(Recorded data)
- Opening Delimiter -

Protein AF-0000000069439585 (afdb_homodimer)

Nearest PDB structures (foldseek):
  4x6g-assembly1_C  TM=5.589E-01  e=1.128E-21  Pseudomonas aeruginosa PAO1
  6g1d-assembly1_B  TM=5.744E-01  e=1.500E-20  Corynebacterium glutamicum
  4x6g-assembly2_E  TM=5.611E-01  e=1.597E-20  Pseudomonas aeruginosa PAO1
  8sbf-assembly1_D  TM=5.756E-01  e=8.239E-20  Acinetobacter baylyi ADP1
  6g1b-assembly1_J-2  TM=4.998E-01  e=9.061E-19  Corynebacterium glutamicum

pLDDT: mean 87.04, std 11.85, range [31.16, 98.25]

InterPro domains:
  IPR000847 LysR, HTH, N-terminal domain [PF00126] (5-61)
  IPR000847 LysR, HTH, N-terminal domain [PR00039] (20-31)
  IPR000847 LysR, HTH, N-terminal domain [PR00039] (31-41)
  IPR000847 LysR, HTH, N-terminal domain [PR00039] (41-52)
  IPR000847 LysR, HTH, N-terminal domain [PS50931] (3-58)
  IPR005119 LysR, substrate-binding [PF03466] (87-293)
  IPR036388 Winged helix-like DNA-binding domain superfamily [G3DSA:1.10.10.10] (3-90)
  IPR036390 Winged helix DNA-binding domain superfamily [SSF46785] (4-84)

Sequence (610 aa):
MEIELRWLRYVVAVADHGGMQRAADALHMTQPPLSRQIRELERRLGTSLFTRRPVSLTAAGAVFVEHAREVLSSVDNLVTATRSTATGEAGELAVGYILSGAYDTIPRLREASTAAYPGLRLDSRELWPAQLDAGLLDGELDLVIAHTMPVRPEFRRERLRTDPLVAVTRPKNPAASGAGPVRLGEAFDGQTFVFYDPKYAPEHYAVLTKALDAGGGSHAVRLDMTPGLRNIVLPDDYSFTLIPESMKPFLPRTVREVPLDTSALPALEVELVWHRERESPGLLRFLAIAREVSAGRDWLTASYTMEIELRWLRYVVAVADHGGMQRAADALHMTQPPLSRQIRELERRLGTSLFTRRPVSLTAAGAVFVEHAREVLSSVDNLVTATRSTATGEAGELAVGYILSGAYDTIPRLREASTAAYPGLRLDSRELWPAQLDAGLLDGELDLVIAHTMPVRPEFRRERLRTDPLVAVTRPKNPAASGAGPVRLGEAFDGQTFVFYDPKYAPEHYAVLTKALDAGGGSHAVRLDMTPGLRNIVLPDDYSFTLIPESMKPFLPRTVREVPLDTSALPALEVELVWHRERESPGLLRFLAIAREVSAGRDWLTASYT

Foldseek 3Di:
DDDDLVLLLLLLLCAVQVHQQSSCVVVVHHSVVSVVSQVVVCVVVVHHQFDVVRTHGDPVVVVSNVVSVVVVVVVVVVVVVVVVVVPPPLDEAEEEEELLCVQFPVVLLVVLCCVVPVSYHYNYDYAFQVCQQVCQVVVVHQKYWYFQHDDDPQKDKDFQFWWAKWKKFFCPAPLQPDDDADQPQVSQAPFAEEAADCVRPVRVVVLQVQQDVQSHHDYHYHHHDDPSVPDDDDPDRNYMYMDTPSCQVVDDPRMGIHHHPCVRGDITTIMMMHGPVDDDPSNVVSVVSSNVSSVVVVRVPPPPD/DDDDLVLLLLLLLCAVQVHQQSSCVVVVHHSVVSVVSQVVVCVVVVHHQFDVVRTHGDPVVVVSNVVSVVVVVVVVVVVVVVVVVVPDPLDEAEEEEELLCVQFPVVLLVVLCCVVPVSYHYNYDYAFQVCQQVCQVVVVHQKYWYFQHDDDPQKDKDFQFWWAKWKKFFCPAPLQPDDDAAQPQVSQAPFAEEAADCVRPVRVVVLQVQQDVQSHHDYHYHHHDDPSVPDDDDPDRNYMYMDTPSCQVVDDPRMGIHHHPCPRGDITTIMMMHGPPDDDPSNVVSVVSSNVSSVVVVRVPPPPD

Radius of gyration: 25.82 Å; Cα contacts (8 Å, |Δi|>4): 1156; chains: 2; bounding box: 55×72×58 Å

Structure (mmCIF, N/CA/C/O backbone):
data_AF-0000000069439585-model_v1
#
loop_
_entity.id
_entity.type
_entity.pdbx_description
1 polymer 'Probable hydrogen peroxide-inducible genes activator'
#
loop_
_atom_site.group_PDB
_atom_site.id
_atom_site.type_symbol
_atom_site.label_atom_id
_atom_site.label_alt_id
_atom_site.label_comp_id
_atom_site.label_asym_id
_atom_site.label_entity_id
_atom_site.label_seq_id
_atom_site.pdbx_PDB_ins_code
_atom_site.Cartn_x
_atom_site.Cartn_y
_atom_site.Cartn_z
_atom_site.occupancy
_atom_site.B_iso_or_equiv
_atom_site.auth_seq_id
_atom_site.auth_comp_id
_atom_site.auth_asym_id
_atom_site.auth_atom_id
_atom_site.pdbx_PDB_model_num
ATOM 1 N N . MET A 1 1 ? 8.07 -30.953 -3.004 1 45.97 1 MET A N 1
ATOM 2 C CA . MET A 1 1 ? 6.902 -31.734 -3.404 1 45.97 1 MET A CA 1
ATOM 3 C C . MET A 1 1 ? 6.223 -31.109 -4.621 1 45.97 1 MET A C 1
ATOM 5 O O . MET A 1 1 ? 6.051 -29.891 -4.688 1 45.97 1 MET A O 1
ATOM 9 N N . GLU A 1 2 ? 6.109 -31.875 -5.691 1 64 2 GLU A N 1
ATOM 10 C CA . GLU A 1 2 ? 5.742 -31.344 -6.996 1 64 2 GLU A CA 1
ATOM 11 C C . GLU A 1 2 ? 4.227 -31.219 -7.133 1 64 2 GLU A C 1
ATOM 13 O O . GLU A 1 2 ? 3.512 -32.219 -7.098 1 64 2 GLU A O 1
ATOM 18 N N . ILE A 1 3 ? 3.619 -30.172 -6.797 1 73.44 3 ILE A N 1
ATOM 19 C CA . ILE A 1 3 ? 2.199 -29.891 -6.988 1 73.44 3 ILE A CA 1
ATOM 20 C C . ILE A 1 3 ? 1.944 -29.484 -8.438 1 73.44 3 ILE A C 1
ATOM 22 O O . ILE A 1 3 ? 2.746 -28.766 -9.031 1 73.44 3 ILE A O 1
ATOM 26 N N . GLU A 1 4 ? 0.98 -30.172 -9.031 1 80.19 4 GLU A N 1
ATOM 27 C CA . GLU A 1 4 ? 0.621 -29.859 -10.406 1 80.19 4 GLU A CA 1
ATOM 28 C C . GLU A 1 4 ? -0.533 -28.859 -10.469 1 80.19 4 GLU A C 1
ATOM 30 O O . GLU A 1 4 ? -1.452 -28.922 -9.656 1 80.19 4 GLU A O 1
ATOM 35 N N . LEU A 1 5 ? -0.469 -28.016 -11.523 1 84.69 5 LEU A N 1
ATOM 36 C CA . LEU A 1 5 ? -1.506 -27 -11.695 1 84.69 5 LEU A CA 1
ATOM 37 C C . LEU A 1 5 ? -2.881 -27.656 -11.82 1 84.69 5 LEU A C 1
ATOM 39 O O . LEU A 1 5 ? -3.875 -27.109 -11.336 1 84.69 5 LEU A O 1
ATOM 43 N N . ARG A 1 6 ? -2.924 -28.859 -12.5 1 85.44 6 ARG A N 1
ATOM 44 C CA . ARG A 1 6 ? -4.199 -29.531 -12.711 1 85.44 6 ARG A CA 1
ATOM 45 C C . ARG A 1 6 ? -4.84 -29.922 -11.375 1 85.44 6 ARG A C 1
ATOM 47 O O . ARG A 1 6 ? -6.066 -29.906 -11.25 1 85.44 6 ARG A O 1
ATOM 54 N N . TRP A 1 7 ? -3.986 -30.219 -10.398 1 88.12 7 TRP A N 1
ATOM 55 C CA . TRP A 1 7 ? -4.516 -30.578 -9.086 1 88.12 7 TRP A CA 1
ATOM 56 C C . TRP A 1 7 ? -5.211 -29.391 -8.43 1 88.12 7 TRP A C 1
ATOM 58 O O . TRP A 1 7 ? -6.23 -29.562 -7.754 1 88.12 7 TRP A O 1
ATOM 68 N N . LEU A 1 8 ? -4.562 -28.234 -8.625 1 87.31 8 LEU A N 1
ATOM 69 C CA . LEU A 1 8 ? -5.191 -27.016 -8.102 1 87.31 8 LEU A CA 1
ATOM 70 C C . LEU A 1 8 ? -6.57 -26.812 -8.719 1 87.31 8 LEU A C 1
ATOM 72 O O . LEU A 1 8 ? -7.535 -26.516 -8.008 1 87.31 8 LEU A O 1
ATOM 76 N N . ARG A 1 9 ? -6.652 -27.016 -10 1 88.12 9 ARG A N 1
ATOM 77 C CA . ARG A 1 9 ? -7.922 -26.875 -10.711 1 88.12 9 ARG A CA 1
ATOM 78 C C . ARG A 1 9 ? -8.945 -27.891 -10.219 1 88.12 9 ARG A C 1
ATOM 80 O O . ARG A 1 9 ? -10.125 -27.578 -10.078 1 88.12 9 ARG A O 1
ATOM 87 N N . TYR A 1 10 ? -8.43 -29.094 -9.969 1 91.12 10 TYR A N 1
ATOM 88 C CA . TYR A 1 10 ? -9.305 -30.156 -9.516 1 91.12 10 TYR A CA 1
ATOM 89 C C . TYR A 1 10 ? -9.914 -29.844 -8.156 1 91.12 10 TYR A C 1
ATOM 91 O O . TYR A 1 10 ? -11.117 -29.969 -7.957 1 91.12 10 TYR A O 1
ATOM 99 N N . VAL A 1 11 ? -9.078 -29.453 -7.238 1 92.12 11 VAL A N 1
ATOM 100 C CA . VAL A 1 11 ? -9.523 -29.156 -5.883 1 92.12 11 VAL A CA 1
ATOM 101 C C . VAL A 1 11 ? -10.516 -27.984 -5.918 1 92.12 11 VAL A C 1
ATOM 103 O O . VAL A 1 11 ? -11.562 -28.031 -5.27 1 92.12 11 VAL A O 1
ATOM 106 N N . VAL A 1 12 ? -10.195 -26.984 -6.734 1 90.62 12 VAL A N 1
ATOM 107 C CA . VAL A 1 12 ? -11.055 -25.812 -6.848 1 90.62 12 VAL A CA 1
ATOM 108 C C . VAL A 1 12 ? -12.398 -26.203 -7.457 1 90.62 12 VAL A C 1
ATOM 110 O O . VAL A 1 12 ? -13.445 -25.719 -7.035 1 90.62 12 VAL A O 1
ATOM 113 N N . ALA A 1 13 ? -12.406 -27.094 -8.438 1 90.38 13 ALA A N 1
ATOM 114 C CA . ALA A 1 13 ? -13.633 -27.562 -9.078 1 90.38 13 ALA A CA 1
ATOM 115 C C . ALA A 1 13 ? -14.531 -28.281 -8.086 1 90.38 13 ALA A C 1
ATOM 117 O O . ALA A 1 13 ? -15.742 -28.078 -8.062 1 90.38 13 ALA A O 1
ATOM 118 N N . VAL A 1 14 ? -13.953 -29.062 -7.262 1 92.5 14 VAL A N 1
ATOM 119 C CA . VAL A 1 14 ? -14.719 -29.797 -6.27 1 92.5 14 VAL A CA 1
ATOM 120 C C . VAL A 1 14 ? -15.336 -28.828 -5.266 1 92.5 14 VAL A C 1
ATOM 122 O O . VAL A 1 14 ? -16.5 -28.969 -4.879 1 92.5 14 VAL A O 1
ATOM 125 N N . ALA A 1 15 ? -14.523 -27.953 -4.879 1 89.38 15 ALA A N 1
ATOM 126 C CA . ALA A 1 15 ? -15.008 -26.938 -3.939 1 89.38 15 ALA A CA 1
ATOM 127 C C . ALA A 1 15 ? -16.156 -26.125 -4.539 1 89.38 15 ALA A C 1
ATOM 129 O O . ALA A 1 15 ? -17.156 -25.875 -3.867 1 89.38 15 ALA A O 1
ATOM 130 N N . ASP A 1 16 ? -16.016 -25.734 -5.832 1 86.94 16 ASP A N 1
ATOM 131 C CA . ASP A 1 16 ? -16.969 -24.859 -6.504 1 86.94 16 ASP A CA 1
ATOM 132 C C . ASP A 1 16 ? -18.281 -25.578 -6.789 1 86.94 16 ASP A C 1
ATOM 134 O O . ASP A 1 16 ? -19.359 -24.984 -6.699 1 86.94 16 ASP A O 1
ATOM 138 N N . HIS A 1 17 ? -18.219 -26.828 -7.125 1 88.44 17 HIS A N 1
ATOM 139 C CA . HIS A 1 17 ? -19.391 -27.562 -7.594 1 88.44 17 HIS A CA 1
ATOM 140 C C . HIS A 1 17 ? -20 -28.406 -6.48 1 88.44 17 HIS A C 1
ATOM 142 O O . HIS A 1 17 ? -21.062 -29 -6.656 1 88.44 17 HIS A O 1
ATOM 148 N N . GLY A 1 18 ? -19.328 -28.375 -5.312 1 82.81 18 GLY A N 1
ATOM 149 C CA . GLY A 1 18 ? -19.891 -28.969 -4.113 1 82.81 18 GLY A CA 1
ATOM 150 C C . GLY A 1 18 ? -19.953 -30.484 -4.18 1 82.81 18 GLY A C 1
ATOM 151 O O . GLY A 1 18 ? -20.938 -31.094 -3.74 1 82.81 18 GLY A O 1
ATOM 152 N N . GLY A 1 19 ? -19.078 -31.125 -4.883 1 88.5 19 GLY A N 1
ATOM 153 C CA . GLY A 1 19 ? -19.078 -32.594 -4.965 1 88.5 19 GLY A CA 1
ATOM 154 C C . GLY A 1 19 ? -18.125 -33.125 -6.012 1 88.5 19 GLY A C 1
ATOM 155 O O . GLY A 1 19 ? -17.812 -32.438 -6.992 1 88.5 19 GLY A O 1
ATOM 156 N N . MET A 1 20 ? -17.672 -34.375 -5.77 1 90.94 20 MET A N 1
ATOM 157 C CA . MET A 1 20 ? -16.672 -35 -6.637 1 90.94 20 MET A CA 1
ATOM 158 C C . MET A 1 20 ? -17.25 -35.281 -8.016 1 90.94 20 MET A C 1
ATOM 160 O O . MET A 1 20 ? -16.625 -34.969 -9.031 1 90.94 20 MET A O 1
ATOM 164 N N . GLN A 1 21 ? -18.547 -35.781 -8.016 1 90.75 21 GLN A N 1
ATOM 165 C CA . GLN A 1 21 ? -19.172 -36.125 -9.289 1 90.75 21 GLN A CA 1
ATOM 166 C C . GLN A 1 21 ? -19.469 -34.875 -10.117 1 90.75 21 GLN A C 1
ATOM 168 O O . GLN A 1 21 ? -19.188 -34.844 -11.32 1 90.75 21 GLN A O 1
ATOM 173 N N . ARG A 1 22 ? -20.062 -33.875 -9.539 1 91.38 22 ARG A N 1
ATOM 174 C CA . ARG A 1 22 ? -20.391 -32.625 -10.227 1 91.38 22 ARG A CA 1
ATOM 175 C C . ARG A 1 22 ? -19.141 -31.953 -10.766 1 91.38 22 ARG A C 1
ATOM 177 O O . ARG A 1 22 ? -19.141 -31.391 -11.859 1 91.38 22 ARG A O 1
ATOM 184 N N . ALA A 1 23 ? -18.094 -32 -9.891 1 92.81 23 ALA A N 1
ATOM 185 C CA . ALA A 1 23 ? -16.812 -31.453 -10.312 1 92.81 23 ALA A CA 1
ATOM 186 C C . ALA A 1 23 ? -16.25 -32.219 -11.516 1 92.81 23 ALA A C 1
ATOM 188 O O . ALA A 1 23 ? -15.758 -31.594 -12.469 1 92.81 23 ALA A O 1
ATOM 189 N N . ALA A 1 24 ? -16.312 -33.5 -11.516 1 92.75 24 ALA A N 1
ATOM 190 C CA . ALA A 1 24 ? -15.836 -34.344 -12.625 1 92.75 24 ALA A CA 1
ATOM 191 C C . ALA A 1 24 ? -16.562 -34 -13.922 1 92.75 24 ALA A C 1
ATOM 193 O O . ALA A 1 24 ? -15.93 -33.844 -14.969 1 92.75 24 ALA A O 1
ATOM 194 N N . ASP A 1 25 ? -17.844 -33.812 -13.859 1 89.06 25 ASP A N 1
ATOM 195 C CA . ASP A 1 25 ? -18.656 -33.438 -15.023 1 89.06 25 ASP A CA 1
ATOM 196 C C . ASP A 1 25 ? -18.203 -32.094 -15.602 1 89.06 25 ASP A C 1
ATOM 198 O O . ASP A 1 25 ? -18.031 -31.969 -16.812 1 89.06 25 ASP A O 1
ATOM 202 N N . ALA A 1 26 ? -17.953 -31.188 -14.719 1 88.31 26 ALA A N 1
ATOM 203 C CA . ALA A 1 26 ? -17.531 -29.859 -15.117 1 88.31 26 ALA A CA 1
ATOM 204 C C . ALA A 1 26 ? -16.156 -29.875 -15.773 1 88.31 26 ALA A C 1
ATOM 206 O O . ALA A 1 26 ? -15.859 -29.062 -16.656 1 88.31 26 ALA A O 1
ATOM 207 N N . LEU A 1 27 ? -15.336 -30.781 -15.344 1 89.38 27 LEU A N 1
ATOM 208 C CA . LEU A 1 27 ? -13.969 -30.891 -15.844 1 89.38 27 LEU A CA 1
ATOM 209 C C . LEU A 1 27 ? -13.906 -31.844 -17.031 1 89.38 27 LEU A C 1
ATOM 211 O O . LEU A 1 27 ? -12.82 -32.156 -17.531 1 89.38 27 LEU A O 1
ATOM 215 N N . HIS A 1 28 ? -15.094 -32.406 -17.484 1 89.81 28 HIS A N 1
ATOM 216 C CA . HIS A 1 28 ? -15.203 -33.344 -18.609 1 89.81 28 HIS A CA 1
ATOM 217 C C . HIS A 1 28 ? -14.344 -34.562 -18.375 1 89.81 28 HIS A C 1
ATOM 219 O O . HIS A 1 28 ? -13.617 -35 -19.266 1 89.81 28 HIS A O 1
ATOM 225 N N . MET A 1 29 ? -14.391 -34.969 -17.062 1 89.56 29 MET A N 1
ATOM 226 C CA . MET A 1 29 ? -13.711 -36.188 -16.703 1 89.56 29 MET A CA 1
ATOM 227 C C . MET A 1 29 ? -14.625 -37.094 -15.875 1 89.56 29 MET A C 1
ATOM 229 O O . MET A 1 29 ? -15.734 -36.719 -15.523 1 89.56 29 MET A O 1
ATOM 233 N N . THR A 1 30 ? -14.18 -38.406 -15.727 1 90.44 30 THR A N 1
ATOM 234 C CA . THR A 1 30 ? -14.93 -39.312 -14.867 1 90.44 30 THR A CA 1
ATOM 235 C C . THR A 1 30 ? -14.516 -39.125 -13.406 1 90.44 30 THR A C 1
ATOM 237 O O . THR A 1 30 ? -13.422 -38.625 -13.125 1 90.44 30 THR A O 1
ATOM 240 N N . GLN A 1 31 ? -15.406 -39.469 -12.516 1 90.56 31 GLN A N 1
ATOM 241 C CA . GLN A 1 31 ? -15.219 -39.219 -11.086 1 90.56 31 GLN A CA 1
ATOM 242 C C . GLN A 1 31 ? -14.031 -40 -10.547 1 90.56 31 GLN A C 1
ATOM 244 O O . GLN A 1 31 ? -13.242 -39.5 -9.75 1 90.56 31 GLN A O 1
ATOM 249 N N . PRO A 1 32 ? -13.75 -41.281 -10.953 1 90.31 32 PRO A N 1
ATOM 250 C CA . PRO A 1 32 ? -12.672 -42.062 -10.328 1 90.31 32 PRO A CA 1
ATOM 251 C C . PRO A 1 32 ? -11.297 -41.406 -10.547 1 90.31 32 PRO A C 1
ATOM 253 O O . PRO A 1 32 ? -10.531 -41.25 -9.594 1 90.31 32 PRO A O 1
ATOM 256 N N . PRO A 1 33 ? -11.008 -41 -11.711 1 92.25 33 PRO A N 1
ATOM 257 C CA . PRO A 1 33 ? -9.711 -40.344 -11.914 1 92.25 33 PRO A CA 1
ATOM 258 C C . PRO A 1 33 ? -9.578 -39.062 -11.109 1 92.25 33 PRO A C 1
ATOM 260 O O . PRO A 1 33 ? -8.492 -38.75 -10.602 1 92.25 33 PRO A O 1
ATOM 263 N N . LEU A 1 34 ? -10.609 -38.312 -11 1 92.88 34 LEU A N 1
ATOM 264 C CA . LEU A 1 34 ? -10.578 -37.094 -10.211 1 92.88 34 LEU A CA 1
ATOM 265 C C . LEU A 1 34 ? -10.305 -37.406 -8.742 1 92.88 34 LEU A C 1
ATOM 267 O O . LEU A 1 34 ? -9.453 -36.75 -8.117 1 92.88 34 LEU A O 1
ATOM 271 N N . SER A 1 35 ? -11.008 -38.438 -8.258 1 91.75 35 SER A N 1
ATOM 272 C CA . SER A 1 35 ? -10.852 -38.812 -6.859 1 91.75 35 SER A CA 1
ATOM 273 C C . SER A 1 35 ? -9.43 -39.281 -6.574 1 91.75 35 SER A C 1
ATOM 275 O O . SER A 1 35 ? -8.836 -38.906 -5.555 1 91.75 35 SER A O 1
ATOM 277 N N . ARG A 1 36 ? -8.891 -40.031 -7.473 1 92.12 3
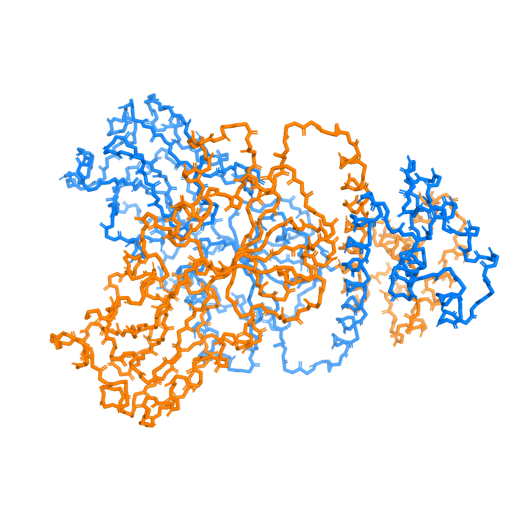6 ARG A N 1
ATOM 278 C CA . ARG A 1 36 ? -7.531 -40.562 -7.32 1 92.12 36 ARG A CA 1
ATOM 279 C C . ARG A 1 36 ? -6.516 -39.406 -7.297 1 92.12 36 ARG A C 1
ATOM 281 O O . ARG A 1 36 ? -5.57 -39.438 -6.504 1 92.12 36 ARG A O 1
ATOM 288 N N . GLN A 1 37 ? -6.715 -38.406 -8.117 1 92.56 37 GLN A N 1
ATOM 289 C CA . GLN A 1 37 ? -5.793 -37.281 -8.203 1 92.56 37 GLN A CA 1
ATOM 290 C C . GLN A 1 37 ? -5.844 -36.438 -6.945 1 92.56 37 GLN A C 1
ATOM 292 O O . GLN A 1 37 ? -4.812 -35.969 -6.457 1 92.56 37 GLN A O 1
ATOM 297 N N . ILE A 1 38 ? -7.02 -36.281 -6.422 1 92.06 38 ILE A N 1
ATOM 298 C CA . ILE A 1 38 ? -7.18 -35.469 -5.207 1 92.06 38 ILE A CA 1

- Closing Delimiter -

▶ **REQUIRED ACTION**
Copy every line from the records above that contains the word "Winged".

▶ **SOLUTION FOR THIS PROBLEM**
  IPR036388 Winged helix-like DNA-binding domain superfamily [G3DSA:1.10.10.10] (3-90)
  IPR036390 Winged helix DNA-binding domain superfamily [SSF46785] (4-84)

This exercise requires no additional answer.